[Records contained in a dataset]
'''
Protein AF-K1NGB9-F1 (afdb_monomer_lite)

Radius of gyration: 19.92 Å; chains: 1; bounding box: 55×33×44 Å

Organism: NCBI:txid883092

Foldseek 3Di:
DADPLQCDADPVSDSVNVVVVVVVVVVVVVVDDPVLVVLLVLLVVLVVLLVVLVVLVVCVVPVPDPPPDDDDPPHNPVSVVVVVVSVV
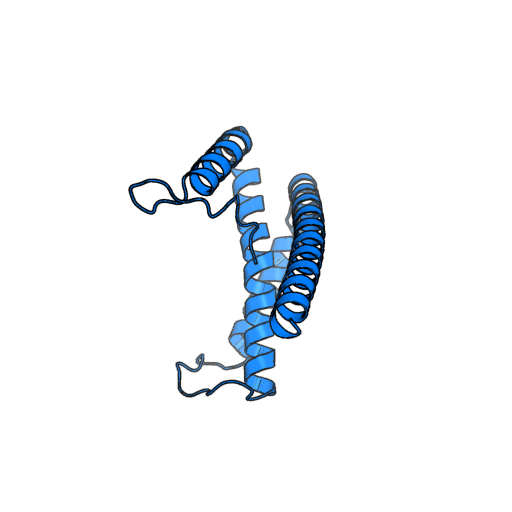VVVVDDPVSVVVSVVVVVVVVVSVVVVVVVVVVVVVVVVVVVVD

Structure (mmCIF, N/CA/C/O backbone):
data_AF-K1NGB9-F1
#
_entry.id   AF-K1NGB9-F1
#
loop_
_atom_site.group_PDB
_atom_site.id
_atom_site.type_symbol
_atom_site.label_atom_id
_atom_site.label_alt_id
_atom_site.label_comp_id
_atom_site.label_asym_id
_atom_site.label_entity_id
_atom_site.label_seq_id
_atom_site.pdbx_PDB_ins_code
_atom_site.Cartn_x
_atom_site.Cartn_y
_atom_site.Cartn_z
_atom_site.occupancy
_atom_site.B_iso_or_equiv
_atom_site.auth_seq_id
_atom_site.auth_comp_id
_atom_site.auth_asym_id
_atom_site.auth_atom_id
_atom_site.pdbx_PDB_model_num
ATOM 1 N N . MET A 1 1 ? 12.039 -2.456 -7.817 1.00 59.19 1 MET A N 1
ATOM 2 C CA . MET A 1 1 ? 10.860 -1.664 -7.423 1.00 59.19 1 MET A CA 1
ATOM 3 C C . MET A 1 1 ? 11.041 -0.980 -6.075 1.00 59.19 1 MET A C 1
ATOM 5 O O . MET A 1 1 ? 11.018 0.227 -6.084 1.00 59.19 1 MET A O 1
ATOM 9 N N . LEU A 1 2 ? 11.270 -1.632 -4.928 1.00 62.78 2 LEU A N 1
ATOM 10 C CA . LEU A 1 2 ? 11.457 -0.864 -3.674 1.00 62.78 2 LEU A CA 1
ATOM 11 C C . LEU A 1 2 ? 12.874 -0.259 -3.520 1.00 62.78 2 LEU A C 1
ATOM 13 O O . LEU A 1 2 ? 13.839 -0.877 -3.981 1.00 62.78 2 LEU A O 1
ATOM 17 N N . PRO A 1 3 ? 13.025 0.904 -2.844 1.00 65.88 3 PRO A N 1
ATOM 18 C CA . PRO A 1 3 ? 14.325 
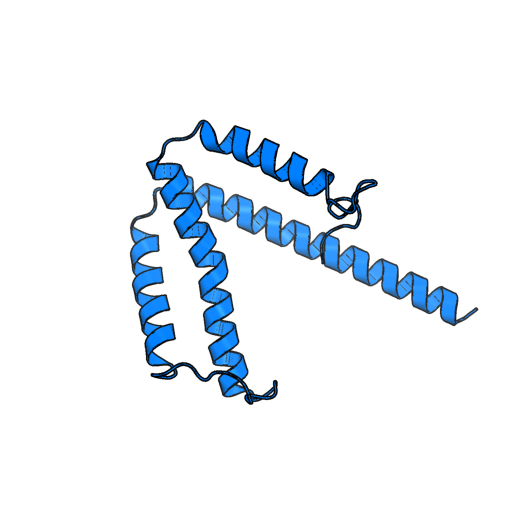1.520 -2.576 1.00 65.88 3 PRO A CA 1
ATOM 19 C C . PRO A 1 3 ? 15.264 0.549 -1.858 1.00 65.88 3 PRO A C 1
ATOM 21 O O . PRO A 1 3 ? 14.867 -0.102 -0.887 1.00 65.88 3 PRO A O 1
ATOM 24 N N . LYS A 1 4 ? 16.537 0.497 -2.277 1.00 69.81 4 LYS A N 1
ATOM 25 C CA . LYS A 1 4 ? 17.555 -0.435 -1.739 1.00 69.81 4 LYS A CA 1
ATOM 26 C C . LYS A 1 4 ? 17.689 -0.397 -0.210 1.00 69.81 4 LYS A C 1
ATOM 28 O O . LYS A 1 4 ? 18.096 -1.381 0.397 1.00 69.81 4 LYS A O 1
ATOM 33 N N . TRP A 1 5 ? 17.331 0.724 0.414 1.00 73.06 5 TRP A N 1
ATOM 34 C CA . TRP A 1 5 ? 17.377 0.899 1.862 1.00 73.06 5 TRP A CA 1
ATOM 35 C C . TRP A 1 5 ? 16.322 0.074 2.621 1.00 73.06 5 TRP A C 1
ATOM 37 O O . TRP A 1 5 ? 16.638 -0.478 3.671 1.00 73.06 5 TRP A O 1
ATOM 47 N N . ILE A 1 6 ? 15.111 -0.095 2.072 1.00 74.75 6 ILE A N 1
ATOM 48 C CA . ILE A 1 6 ? 14.038 -0.888 2.709 1.00 74.75 6 ILE A CA 1
ATOM 49 C C . ILE A 1 6 ? 14.372 -2.385 2.670 1.00 74.75 6 ILE A C 1
ATOM 51 O O . ILE A 1 6 ? 14.095 -3.121 3.615 1.00 74.75 6 ILE A O 1
ATOM 55 N N . GLY A 1 7 ? 15.025 -2.828 1.595 1.00 73.81 7 GLY A N 1
ATOM 56 C CA . GLY A 1 7 ? 15.476 -4.208 1.425 1.00 73.81 7 GLY A CA 1
ATOM 57 C C . GLY A 1 7 ? 16.779 -4.546 2.152 1.00 73.81 7 GLY A C 1
ATOM 58 O O . GLY A 1 7 ? 17.319 -5.625 1.917 1.00 73.81 7 GLY A O 1
ATOM 59 N N . LYS A 1 8 ? 17.329 -3.654 2.992 1.00 77.44 8 LYS A N 1
ATOM 60 C CA . LYS A 1 8 ? 18.610 -3.902 3.662 1.00 77.44 8 LYS A CA 1
ATOM 61 C C . LYS A 1 8 ? 18.480 -5.089 4.615 1.00 77.44 8 LYS A C 1
ATOM 63 O O . LYS A 1 8 ? 17.748 -5.046 5.605 1.00 77.44 8 LYS A O 1
ATOM 68 N N . LYS A 1 9 ? 19.228 -6.143 4.307 1.00 79.19 9 LYS A N 1
ATOM 69 C CA . LYS A 1 9 ? 19.233 -7.386 5.071 1.00 79.19 9 LYS A CA 1
ATOM 70 C C . LYS A 1 9 ? 20.263 -7.347 6.203 1.00 79.19 9 LYS A C 1
ATOM 72 O O . LYS A 1 9 ? 21.272 -6.648 6.110 1.00 79.19 9 LYS A O 1
ATOM 77 N N . ASN A 1 10 ? 19.984 -8.060 7.290 1.00 81.75 10 ASN A N 1
ATOM 78 C CA . ASN A 1 10 ? 20.920 -8.278 8.398 1.00 81.75 10 ASN A CA 1
ATOM 79 C C . ASN A 1 10 ? 21.771 -9.547 8.152 1.00 81.75 10 ASN A C 1
ATOM 81 O O . ASN A 1 10 ? 21.572 -10.244 7.162 1.00 81.75 10 ASN A O 1
ATOM 85 N N . LYS A 1 11 ? 22.687 -9.885 9.071 1.00 75.75 11 LYS A N 1
ATOM 86 C CA . LYS A 1 11 ? 23.576 -11.065 9.015 1.00 75.75 11 LYS A CA 1
ATOM 87 C C . LYS A 1 11 ? 22.857 -12.415 8.823 1.00 75.75 11 LYS A C 1
ATOM 89 O O . LYS A 1 11 ? 23.482 -13.355 8.360 1.00 75.75 11 LYS A O 1
ATOM 94 N N . HIS A 1 12 ? 21.565 -12.497 9.148 1.00 81.06 12 HIS A N 1
ATOM 95 C CA . HIS A 1 12 ? 20.712 -13.681 8.958 1.00 81.06 12 HIS A CA 1
ATOM 96 C C . HIS A 1 12 ? 19.797 -13.575 7.721 1.00 81.06 12 HIS A C 1
ATOM 98 O O . HIS A 1 12 ? 18.737 -14.185 7.683 1.00 81.06 12 HIS A O 1
ATOM 104 N N . ASP A 1 13 ? 20.143 -12.721 6.753 1.00 78.19 13 ASP A N 1
ATOM 105 C CA . ASP A 1 13 ? 19.395 -12.473 5.508 1.00 78.19 13 ASP A CA 1
ATOM 106 C C . ASP A 1 13 ? 17.949 -11.939 5.688 1.00 78.19 13 ASP A C 1
ATOM 108 O O . ASP A 1 13 ? 17.181 -11.810 4.736 1.00 78.19 13 ASP A O 1
ATOM 112 N N . ALA A 1 14 ? 17.577 -11.538 6.908 1.00 80.06 14 ALA A N 1
ATOM 113 C CA . ALA A 1 14 ? 16.288 -10.918 7.210 1.00 80.06 14 ALA A CA 1
ATOM 114 C C . ALA A 1 14 ? 16.283 -9.414 6.884 1.00 80.06 14 ALA A C 1
ATOM 116 O O . ALA A 1 14 ? 17.198 -8.684 7.281 1.00 80.06 14 ALA A O 1
ATOM 117 N N . ALA A 1 15 ? 15.229 -8.928 6.220 1.00 85.62 15 ALA A N 1
ATOM 118 C CA . ALA A 1 15 ? 15.016 -7.512 5.901 1.00 85.62 15 ALA A CA 1
ATOM 119 C C . ALA A 1 15 ? 14.595 -6.707 7.147 1.00 85.62 15 ALA A C 1
ATOM 121 O O . ALA A 1 15 ? 13.429 -6.358 7.330 1.00 85.62 15 ALA A O 1
ATOM 122 N N . TRP A 1 16 ? 15.554 -6.429 8.031 1.00 84.56 16 TRP A N 1
ATOM 123 C CA . TRP A 1 16 ? 15.291 -5.838 9.347 1.00 84.56 16 TRP A CA 1
ATOM 124 C C . TRP A 1 16 ? 14.622 -4.456 9.273 1.00 84.56 16 TRP A C 1
ATOM 126 O O . TRP A 1 16 ? 13.780 -4.146 10.112 1.00 84.56 16 TRP A O 1
ATOM 136 N N . VAL A 1 17 ? 14.945 -3.653 8.249 1.00 85.81 17 VAL A N 1
ATOM 137 C CA . VAL A 1 17 ? 14.340 -2.325 8.039 1.00 85.81 17 VAL A CA 1
ATOM 138 C C . VAL A 1 17 ? 12.846 -2.454 7.745 1.00 85.81 17 VAL A C 1
ATOM 140 O O . VAL A 1 17 ? 12.041 -1.740 8.338 1.00 85.81 17 VAL A O 1
ATOM 143 N N . ALA A 1 18 ? 12.460 -3.394 6.878 1.00 86.00 18 ALA A N 1
ATOM 144 C CA . ALA A 1 18 ? 11.060 -3.650 6.550 1.00 86.00 18 ALA A CA 1
ATOM 145 C C . ALA A 1 18 ? 10.271 -4.153 7.769 1.00 86.00 18 ALA A C 1
ATOM 147 O O . ALA A 1 18 ? 9.149 -3.706 8.002 1.00 86.00 18 ALA A O 1
ATOM 148 N N . ILE A 1 19 ? 10.880 -5.026 8.581 1.00 88.88 19 ILE A N 1
ATOM 149 C CA . ILE A 1 19 ? 10.266 -5.535 9.815 1.00 88.88 19 ILE A CA 1
ATOM 150 C C . ILE A 1 19 ? 10.007 -4.383 10.787 1.00 88.88 19 ILE A C 1
ATOM 152 O O . ILE A 1 19 ? 8.875 -4.210 11.235 1.00 88.88 19 ILE A O 1
ATOM 156 N N . LEU A 1 20 ? 11.016 -3.553 11.064 1.00 90.94 20 LEU A N 1
ATOM 157 C CA . LEU A 1 20 ? 10.871 -2.421 11.978 1.00 90.94 20 LEU A CA 1
ATOM 158 C C . LEU A 1 20 ? 9.808 -1.428 11.487 1.00 90.94 20 LEU A C 1
ATOM 160 O O . LEU A 1 20 ? 8.968 -0.987 12.267 1.00 90.94 20 LEU A O 1
ATOM 164 N N . LEU A 1 21 ? 9.799 -1.128 10.186 1.00 88.44 21 LEU A N 1
ATOM 165 C CA . LEU A 1 21 ? 8.797 -0.259 9.575 1.00 88.44 21 LEU A CA 1
ATOM 166 C C . LEU A 1 21 ? 7.378 -0.827 9.749 1.00 88.44 21 LEU A C 1
ATOM 168 O O . LEU A 1 21 ? 6.476 -0.113 10.184 1.00 88.44 21 LEU A O 1
ATOM 172 N N . SER A 1 22 ? 7.186 -2.120 9.473 1.00 89.94 22 SER A N 1
ATOM 173 C CA . SER A 1 22 ? 5.889 -2.786 9.648 1.00 89.94 22 SER A CA 1
ATOM 174 C C . SER A 1 22 ? 5.433 -2.817 11.111 1.00 89.94 22 SER A C 1
ATOM 176 O O . SER A 1 22 ? 4.251 -2.610 11.389 1.00 89.94 22 SER A O 1
ATOM 178 N N . ALA A 1 23 ? 6.365 -2.988 12.055 1.00 92.38 23 ALA A N 1
ATOM 179 C CA . ALA A 1 23 ? 6.078 -2.981 13.484 1.00 92.38 23 ALA A CA 1
ATOM 180 C C . ALA A 1 23 ? 5.613 -1.597 13.963 1.00 92.38 23 ALA A C 1
ATOM 182 O O . ALA A 1 23 ? 4.617 -1.502 14.676 1.00 92.38 23 ALA A O 1
ATOM 183 N N . ILE A 1 24 ? 6.274 -0.523 13.516 1.00 92.62 24 ILE A N 1
ATOM 184 C CA . ILE A 1 24 ? 5.886 0.859 13.843 1.00 92.62 24 ILE A CA 1
ATOM 185 C C . ILE A 1 24 ? 4.494 1.174 13.286 1.00 92.62 24 ILE A C 1
ATOM 187 O O . ILE A 1 24 ? 3.640 1.682 14.008 1.00 92.62 24 ILE A O 1
ATOM 191 N N . ILE A 1 25 ? 4.236 0.829 12.021 1.00 89.31 25 ILE A N 1
ATOM 192 C CA . ILE A 1 25 ? 2.926 1.046 11.390 1.00 89.31 25 ILE A CA 1
ATOM 193 C C . ILE A 1 25 ? 1.829 0.284 12.149 1.00 89.31 25 ILE A C 1
ATOM 195 O O . ILE A 1 25 ? 0.773 0.844 12.443 1.00 89.31 25 ILE A O 1
ATOM 199 N N . THR A 1 26 ? 2.098 -0.967 12.530 1.00 89.81 26 THR A N 1
ATOM 200 C CA . THR A 1 26 ? 1.163 -1.794 13.307 1.00 89.81 26 THR A CA 1
ATOM 201 C C . THR A 1 26 ? 0.887 -1.195 14.687 1.00 89.81 26 THR A C 1
ATOM 203 O O . THR A 1 26 ? -0.267 -1.135 15.106 1.00 89.81 26 THR A O 1
ATOM 206 N N . MET A 1 27 ? 1.918 -0.692 15.373 1.00 90.56 27 MET A N 1
ATOM 207 C CA . MET A 1 27 ? 1.787 -0.036 16.678 1.00 90.56 27 MET A CA 1
ATOM 208 C C . MET A 1 27 ? 0.930 1.234 16.611 1.00 90.56 27 MET A C 1
ATOM 210 O O . MET A 1 27 ? 0.195 1.530 17.546 1.00 90.56 27 MET A O 1
ATOM 214 N N . ILE A 1 28 ? 0.980 1.971 15.502 1.00 88.94 28 ILE A N 1
ATOM 215 C CA . ILE A 1 28 ? 0.112 3.136 15.297 1.00 88.94 28 ILE A CA 1
ATOM 216 C C . ILE A 1 28 ? -1.329 2.679 15.036 1.00 88.94 28 ILE A C 1
ATOM 218 O O . ILE A 1 28 ? -2.267 3.200 15.640 1.00 88.94 28 ILE A O 1
ATOM 222 N N . LEU A 1 29 ? -1.518 1.683 14.168 1.00 86.38 29 LEU A N 1
ATOM 223 C CA . LEU A 1 29 ? -2.839 1.197 13.758 1.00 86.38 29 LEU A CA 1
ATOM 224 C C . LEU A 1 29 ? -3.621 0.537 14.899 1.00 86.38 29 LEU A C 1
ATOM 226 O O . LEU A 1 29 ? -4.827 0.748 14.991 1.00 86.38 29 LEU A O 1
ATOM 230 N N . ILE A 1 30 ? -2.965 -0.210 15.793 1.00 89.38 30 ILE A N 1
ATOM 231 C CA . ILE A 1 30 ? -3.646 -0.933 16.883 1.00 89.38 30 ILE A CA 1
ATOM 232 C C . ILE A 1 30 ? -4.347 -0.005 17.890 1.00 89.38 30 ILE A C 1
ATOM 234 O O . ILE A 1 30 ? -5.244 -0.440 18.603 1.00 89.38 30 ILE A O 1
ATOM 238 N N . THR A 1 31 ? -3.984 1.282 17.929 1.00 88.19 31 THR A N 1
ATOM 239 C CA . THR A 1 31 ? -4.657 2.290 18.771 1.00 88.19 31 THR A CA 1
ATOM 240 C C . THR A 1 31 ? -6.076 2.624 18.302 1.00 88.19 31 THR A C 1
ATOM 242 O O . THR A 1 31 ? -6.832 3.277 19.020 1.00 88.19 31 THR A O 1
ATOM 245 N N . GLN A 1 32 ? -6.437 2.217 17.084 1.00 85.62 32 GLN A N 1
ATOM 246 C CA . GLN A 1 32 ? -7.720 2.520 16.463 1.00 85.62 32 GLN A CA 1
ATOM 247 C C . GLN A 1 32 ? -8.770 1.441 16.759 1.00 85.62 32 GLN A C 1
ATOM 249 O O . GLN A 1 32 ? -8.467 0.345 17.226 1.00 85.62 32 GLN A O 1
ATOM 254 N N . SER A 1 33 ? -10.040 1.740 16.471 1.00 88.62 33 SER A N 1
ATOM 255 C CA . SER A 1 33 ? -11.134 0.800 16.724 1.00 88.62 33 SER A CA 1
ATOM 256 C C . SER A 1 33 ? -11.075 -0.431 15.813 1.00 88.62 33 SER A C 1
ATOM 258 O O . SER A 1 33 ? -10.661 -0.358 14.654 1.00 88.62 33 SER A O 1
ATOM 260 N N . TYR A 1 34 ? -11.578 -1.562 16.316 1.00 86.50 34 TYR A N 1
ATOM 261 C CA . TYR A 1 34 ? -11.683 -2.807 15.551 1.00 86.50 34 TYR A CA 1
ATOM 262 C C . TYR A 1 34 ? -12.409 -2.612 14.209 1.00 86.50 34 TYR A C 1
ATOM 264 O O . TYR A 1 34 ? -11.898 -3.009 13.166 1.00 86.50 34 TYR A O 1
ATOM 272 N N . LEU A 1 35 ? -13.559 -1.924 14.211 1.00 85.00 35 LEU A N 1
ATOM 273 C CA . LEU A 1 35 ? -14.336 -1.661 12.991 1.00 85.00 35 LEU A CA 1
ATOM 274 C C . LEU A 1 35 ? -13.558 -0.827 11.962 1.00 85.00 35 LEU A C 1
ATOM 276 O O . LEU A 1 35 ? -13.692 -1.044 10.756 1.00 85.00 35 LEU A O 1
ATOM 280 N N . PHE A 1 36 ? -12.725 0.106 12.424 1.00 84.75 36 PHE A N 1
ATOM 281 C CA . PHE A 1 36 ? -11.858 0.879 11.543 1.00 84.75 36 PHE A CA 1
ATOM 282 C C . PHE A 1 36 ? -10.755 0.004 10.929 1.00 84.75 36 PHE A C 1
ATOM 284 O O . PHE A 1 36 ? -10.537 0.070 9.719 1.00 84.75 36 PHE A O 1
ATOM 291 N N . LEU A 1 37 ? -10.119 -0.863 11.723 1.00 86.69 37 LEU A N 1
ATOM 292 C CA . LEU A 1 37 ? -9.109 -1.812 11.240 1.00 86.69 37 LEU A CA 1
ATOM 293 C C . LEU A 1 37 ? -9.676 -2.779 10.195 1.00 86.69 37 LEU A C 1
ATOM 295 O O . LEU A 1 37 ? -9.078 -2.954 9.134 1.00 86.69 37 LEU A O 1
ATOM 299 N N . VAL A 1 38 ? -10.856 -3.347 10.465 1.00 85.38 38 VAL A N 1
ATOM 300 C CA . VAL A 1 38 ? -11.591 -4.204 9.521 1.00 85.38 38 VAL A CA 1
ATOM 301 C C . VAL A 1 38 ? -11.833 -3.4
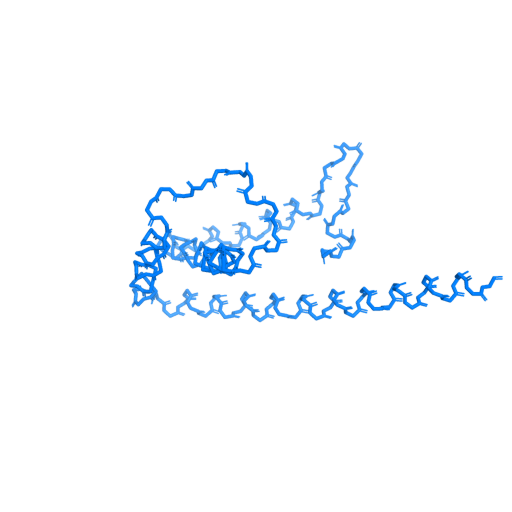54 8.216 1.00 85.38 38 VAL A C 1
ATOM 303 O O . VAL A 1 38 ? -11.525 -3.965 7.143 1.00 85.38 38 VAL A O 1
ATOM 306 N N . SER A 1 39 ? -12.306 -2.209 8.301 1.00 83.81 39 SER A N 1
ATOM 307 C CA . SER A 1 39 ? -12.568 -1.392 7.116 1.00 83.81 39 SER A CA 1
ATOM 308 C C . SER A 1 39 ? -11.296 -1.135 6.294 1.00 83.81 39 SER A C 1
ATOM 310 O O . SER A 1 39 ? -11.322 -1.235 5.069 1.00 83.81 39 SER A O 1
ATOM 312 N N . CYS A 1 40 ? -10.161 -0.876 6.953 1.00 84.25 40 CYS A N 1
ATOM 313 C CA . CYS A 1 40 ? -8.859 -0.731 6.296 1.00 84.25 40 CYS A CA 1
ATOM 314 C C . CYS A 1 40 ? -8.390 -2.016 5.598 1.00 84.25 40 CYS A C 1
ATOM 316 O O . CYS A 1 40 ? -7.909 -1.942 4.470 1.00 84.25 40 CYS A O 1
'''
__Your objective__:
An exact, complete copy of the lines above from the one with "ATOM 144 C CA" through the one with "ATOM 148 N N" is the whole answer.

__Answer box__:
ATOM 144 C CA . ALA A 1 18 ? 11.060 -3.650 6.550 1.00 86.00 18 ALA A CA 1
ATOM 145 C C . ALA A 1 18 ? 10.271 -4.153 7.769 1.00 86.00 18 ALA A C 1
ATOM 147 O O . ALA A 1 18 ? 9.149 -3.706 8.002 1.00 86.00 18 ALA A O 1
ATOM 148 N N . ILE A 1 19 ? 10.880 -5.026 8.581 1.00 88.88 19 ILE A N 1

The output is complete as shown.